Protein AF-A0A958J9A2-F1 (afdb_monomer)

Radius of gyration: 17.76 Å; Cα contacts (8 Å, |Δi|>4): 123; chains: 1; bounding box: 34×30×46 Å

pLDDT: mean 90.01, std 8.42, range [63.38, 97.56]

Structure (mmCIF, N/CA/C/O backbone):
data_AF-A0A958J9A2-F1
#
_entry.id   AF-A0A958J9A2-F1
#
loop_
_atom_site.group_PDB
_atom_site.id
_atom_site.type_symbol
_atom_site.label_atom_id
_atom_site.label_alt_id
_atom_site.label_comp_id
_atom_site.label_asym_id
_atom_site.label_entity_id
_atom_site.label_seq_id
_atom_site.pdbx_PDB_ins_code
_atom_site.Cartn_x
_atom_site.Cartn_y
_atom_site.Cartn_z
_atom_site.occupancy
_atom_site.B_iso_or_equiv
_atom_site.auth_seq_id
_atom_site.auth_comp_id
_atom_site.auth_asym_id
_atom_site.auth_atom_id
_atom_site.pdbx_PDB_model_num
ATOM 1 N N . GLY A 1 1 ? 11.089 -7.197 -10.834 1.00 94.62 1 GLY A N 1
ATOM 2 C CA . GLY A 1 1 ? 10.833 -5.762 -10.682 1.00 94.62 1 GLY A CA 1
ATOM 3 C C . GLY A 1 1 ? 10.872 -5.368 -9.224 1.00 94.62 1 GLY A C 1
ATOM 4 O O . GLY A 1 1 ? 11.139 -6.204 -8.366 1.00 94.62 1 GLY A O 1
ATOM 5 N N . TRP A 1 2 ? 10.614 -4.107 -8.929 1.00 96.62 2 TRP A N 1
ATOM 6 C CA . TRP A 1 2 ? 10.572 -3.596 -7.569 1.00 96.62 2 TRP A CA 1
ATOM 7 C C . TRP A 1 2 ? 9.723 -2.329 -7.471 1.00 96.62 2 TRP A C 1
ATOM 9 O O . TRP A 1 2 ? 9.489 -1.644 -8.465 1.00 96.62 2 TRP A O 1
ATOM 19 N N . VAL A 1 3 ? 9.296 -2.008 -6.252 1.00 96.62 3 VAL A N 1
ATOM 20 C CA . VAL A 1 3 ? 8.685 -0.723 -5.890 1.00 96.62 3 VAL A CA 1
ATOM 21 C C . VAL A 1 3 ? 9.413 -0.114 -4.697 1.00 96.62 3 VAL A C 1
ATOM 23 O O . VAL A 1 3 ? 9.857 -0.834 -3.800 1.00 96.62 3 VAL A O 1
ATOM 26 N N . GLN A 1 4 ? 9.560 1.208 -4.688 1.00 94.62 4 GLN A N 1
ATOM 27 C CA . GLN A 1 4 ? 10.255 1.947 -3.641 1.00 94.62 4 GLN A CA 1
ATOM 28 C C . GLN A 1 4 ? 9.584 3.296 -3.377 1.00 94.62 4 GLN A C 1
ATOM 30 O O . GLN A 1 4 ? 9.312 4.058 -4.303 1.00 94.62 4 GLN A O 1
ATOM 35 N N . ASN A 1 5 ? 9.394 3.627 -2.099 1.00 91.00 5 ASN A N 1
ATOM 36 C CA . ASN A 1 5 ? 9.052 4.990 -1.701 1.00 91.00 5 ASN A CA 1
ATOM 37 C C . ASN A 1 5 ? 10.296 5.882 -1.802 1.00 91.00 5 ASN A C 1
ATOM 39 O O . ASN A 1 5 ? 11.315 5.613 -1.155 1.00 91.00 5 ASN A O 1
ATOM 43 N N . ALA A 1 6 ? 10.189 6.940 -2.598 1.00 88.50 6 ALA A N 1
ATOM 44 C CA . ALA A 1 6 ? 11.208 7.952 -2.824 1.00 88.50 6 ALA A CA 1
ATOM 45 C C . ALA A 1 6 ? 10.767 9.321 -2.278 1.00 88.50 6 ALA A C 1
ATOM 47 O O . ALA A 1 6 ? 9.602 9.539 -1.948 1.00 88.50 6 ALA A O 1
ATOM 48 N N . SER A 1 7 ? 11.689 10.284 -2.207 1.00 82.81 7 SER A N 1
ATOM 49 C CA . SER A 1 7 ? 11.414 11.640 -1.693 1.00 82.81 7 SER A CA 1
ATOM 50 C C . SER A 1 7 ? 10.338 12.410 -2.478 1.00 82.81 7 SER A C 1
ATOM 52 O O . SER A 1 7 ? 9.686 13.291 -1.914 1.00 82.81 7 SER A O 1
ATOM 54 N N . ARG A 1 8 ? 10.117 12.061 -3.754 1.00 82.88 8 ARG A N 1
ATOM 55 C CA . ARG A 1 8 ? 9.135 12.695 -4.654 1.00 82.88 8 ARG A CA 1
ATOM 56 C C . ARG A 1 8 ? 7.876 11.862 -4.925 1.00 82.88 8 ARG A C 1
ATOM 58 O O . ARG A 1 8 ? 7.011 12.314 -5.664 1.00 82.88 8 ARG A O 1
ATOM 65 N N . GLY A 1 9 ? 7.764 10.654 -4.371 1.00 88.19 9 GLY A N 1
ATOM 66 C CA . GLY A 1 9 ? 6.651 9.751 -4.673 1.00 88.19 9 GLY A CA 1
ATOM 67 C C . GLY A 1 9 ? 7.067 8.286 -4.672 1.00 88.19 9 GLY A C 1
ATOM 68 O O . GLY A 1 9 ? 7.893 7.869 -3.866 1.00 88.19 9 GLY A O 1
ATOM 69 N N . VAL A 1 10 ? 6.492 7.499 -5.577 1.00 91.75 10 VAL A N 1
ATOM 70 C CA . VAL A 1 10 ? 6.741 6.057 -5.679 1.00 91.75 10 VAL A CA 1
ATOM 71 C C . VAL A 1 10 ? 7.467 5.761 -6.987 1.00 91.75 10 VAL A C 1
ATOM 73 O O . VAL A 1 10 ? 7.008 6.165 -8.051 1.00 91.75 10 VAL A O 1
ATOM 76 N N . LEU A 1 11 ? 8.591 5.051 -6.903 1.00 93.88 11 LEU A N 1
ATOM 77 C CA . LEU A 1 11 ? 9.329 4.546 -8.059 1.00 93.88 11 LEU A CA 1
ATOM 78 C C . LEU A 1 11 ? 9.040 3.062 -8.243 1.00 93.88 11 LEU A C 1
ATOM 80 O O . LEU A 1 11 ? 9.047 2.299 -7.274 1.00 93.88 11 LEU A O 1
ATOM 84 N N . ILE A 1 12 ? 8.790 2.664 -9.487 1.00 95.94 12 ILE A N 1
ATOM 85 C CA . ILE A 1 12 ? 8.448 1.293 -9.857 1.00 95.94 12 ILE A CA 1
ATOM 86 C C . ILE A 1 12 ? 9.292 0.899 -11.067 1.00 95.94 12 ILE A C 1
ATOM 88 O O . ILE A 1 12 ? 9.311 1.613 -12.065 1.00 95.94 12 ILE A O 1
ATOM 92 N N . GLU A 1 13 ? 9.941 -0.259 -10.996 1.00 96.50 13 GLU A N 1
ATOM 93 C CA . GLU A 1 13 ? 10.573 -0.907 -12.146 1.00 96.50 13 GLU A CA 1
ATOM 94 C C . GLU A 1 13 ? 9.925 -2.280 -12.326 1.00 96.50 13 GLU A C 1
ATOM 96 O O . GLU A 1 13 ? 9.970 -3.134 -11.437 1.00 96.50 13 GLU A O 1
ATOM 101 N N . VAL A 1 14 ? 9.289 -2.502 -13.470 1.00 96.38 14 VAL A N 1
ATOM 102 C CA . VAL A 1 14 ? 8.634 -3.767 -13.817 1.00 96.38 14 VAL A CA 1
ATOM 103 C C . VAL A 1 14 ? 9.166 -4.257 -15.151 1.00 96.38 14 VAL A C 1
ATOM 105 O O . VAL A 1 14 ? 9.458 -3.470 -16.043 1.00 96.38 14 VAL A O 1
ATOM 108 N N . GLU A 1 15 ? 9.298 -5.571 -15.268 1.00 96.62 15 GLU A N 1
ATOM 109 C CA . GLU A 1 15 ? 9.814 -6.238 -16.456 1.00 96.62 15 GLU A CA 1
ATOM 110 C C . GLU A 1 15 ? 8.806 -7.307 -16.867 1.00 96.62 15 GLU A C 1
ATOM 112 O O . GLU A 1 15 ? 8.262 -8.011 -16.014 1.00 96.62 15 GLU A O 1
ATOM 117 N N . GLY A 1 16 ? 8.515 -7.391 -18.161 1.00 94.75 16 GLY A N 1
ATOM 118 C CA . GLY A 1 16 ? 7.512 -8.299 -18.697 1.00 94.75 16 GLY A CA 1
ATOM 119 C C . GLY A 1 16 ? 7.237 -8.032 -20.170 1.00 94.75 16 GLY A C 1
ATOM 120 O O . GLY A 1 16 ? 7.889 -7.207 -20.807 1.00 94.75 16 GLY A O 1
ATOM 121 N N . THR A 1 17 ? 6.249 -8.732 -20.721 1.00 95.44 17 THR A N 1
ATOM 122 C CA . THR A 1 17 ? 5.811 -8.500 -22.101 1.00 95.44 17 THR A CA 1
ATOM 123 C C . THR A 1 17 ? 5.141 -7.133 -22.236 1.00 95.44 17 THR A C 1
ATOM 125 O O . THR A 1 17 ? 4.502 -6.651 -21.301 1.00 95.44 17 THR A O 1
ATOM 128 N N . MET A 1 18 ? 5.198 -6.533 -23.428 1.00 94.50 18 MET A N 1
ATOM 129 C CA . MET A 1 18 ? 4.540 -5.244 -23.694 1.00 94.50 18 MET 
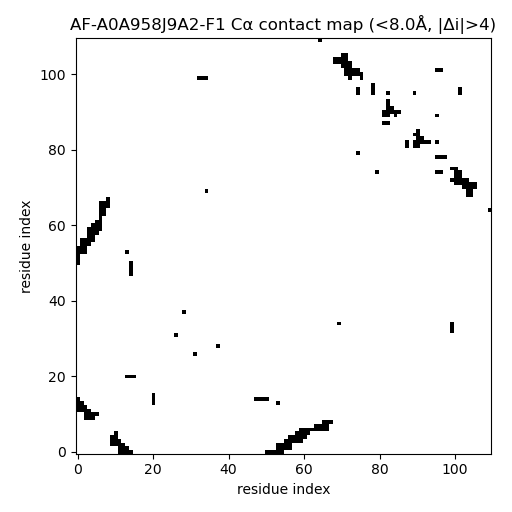A CA 1
ATOM 130 C C . MET A 1 18 ? 3.039 -5.255 -23.370 1.00 94.50 18 MET A C 1
ATOM 132 O O . MET A 1 18 ? 2.512 -4.268 -22.866 1.00 94.50 18 MET A O 1
ATOM 136 N N . ALA A 1 19 ? 2.356 -6.383 -23.593 1.00 96.56 19 ALA A N 1
ATOM 137 C CA . ALA A 1 19 ? 0.949 -6.541 -23.232 1.00 96.56 19 ALA A CA 1
ATOM 138 C C . ALA A 1 19 ? 0.735 -6.494 -21.708 1.00 96.56 19 ALA A C 1
ATOM 140 O O . ALA A 1 19 ? -0.143 -5.776 -21.231 1.00 96.56 19 ALA A O 1
ATOM 141 N N . ALA A 1 20 ? 1.559 -7.211 -20.937 1.00 95.69 20 ALA A N 1
ATOM 142 C CA . ALA A 1 20 ? 1.479 -7.205 -19.479 1.00 95.69 20 ALA A CA 1
ATOM 143 C C . ALA A 1 20 ? 1.817 -5.824 -18.894 1.00 95.69 20 ALA A C 1
ATOM 145 O O . ALA A 1 20 ? 1.130 -5.361 -17.984 1.00 95.69 20 ALA A O 1
ATOM 146 N N . LEU A 1 21 ? 2.826 -5.144 -19.450 1.00 95.44 21 LEU A N 1
ATOM 147 C CA . LEU A 1 21 ? 3.190 -3.779 -19.064 1.00 95.44 21 LEU A CA 1
ATOM 148 C C . LEU A 1 21 ? 2.060 -2.786 -19.364 1.00 95.44 21 LEU A C 1
ATOM 150 O O . LEU A 1 21 ? 1.734 -1.962 -18.513 1.00 95.44 21 LEU A O 1
ATOM 154 N N . GLY A 1 22 ? 1.406 -2.904 -20.524 1.00 95.31 22 GLY A N 1
ATOM 155 C CA . GLY A 1 22 ? 0.248 -2.078 -20.874 1.00 95.31 22 GLY A CA 1
ATOM 156 C C . GLY A 1 22 ? -0.915 -2.245 -19.893 1.00 95.31 22 GLY A C 1
ATOM 157 O O . GLY A 1 22 ? -1.480 -1.256 -19.428 1.00 95.31 22 GLY A O 1
ATOM 158 N N . VAL A 1 23 ? -1.231 -3.488 -19.511 1.00 96.69 23 VAL A N 1
ATOM 159 C CA . VAL A 1 23 ? -2.256 -3.775 -18.493 1.00 96.69 23 VAL A CA 1
ATOM 160 C C . VAL A 1 23 ? -1.857 -3.203 -17.133 1.00 96.69 23 VAL A C 1
ATOM 162 O O . VAL A 1 23 ? -2.680 -2.579 -16.468 1.00 96.69 23 VAL A O 1
ATOM 165 N N . PHE A 1 24 ? -0.604 -3.386 -16.717 1.00 95.56 24 PHE A N 1
ATOM 166 C CA . PHE A 1 24 ? -0.107 -2.866 -15.444 1.00 95.56 24 PHE A CA 1
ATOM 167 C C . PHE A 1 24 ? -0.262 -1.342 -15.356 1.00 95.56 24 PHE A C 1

What to work on:
Every line from the one with "ATOM 129 C CA" through the last line of the material gets printed exactly, and nothing more. Omit the pictures.

Response to the exercise:
ATOM 129 C CA . MET A 1 18 ? 4.540 -5.244 -23.694 1.00 94.50 18 MET 
A CA 1
ATOM 130 C C . MET A 1 18 ? 3.039 -5.255 -23.370 1.00 94.50 18 MET A C 1
ATOM 132 O O . MET A 1 18 ? 2.512 -4.268 -22.866 1.00 94.50 18 MET A O 1
ATOM 136 N N . ALA A 1 19 ? 2.356 -6.383 -23.593 1.00 96.56 19 ALA A N 1
ATOM 137 C CA . ALA A 1 19 ? 0.949 -6.541 -23.232 1.00 96.56 19 ALA A CA 1
ATOM 138 C C . ALA A 1 19 ? 0.735 -6.494 -21.708 1.00 96.56 19 ALA A C 1
ATOM 140 O O . ALA A 1 19 ? -0.143 -5.776 -21.231 1.00 96.56 19 ALA A O 1
ATOM 141 N N . ALA A 1 20 ? 1.559 -7.211 -20.937 1.00 95.69 20 ALA A N 1
ATOM 142 C CA . ALA A 1 20 ? 1.479 -7.205 -19.479 1.00 95.69 20 ALA A CA 1
ATOM 143 C C . ALA A 1 20 ? 1.817 -5.824 -18.894 1.00 95.69 20 ALA A C 1
ATOM 145 O O . ALA A 1 20 ? 1.130 -5.361 -17.984 1.00 95.69 20 ALA A O 1
ATOM 146 N N . LEU A 1 21 ? 2.826 -5.144 -19.450 1.00 95.44 21 LEU A N 1
ATOM 147 C CA . LEU A 1 21 ? 3.190 -3.779 -19.064 1.00 95.44 21 LEU A CA 1
ATOM 148 C C . LEU A 1 21 ? 2.060 -2.786 -19.364 1.00 95.44 21 LEU A C 1
ATOM 150 O O . LEU A 1 21 ? 1.734 -1.962 -18.513 1.00 95.44 21 LEU A O 1
ATOM 154 N N . GLY A 1 22 ? 1.406 -2.904 -20.524 1.00 95.31 22 GLY A N 1
ATOM 155 C CA . GLY A 1 22 ? 0.248 -2.078 -20.874 1.00 95.31 22 GLY A CA 1
ATOM 156 C C . GLY A 1 22 ? -0.915 -2.245 -19.893 1.00 95.31 22 GLY A C 1
ATOM 157 O O . GLY A 1 22 ? -1.480 -1.256 -19.428 1.00 95.31 22 GLY A O 1
ATOM 158 N N . VAL A 1 23 ? -1.231 -3.488 -19.511 1.00 96.69 23 VAL A N 1
ATOM 159 C CA . VAL A 1 23 ? -2.256 -3.775 -18.493 1.00 96.69 23 VAL A CA 1
ATOM 160 C C . VAL A 1 23 ? -1.857 -3.203 -17.133 1.00 96.69 23 VAL A C 1
ATOM 162 O O . VAL A 1 23 ? -2.680 -2.579 -16.468 1.00 96.69 23 VAL A O 1
ATOM 165 N N . PHE A 1 24 ? -0.604 -3.386 -16.717 1.00 95.56 24 PHE A N 1
ATOM 166 C CA . PHE A 1 24 ? -0.107 -2.866 -15.444 1.00 95.56 24 PHE A CA 1
ATOM 167 C C . PHE A 1 24 ? -0.262 -1.342 -15.356 1.00 95.56 24 PHE A C 1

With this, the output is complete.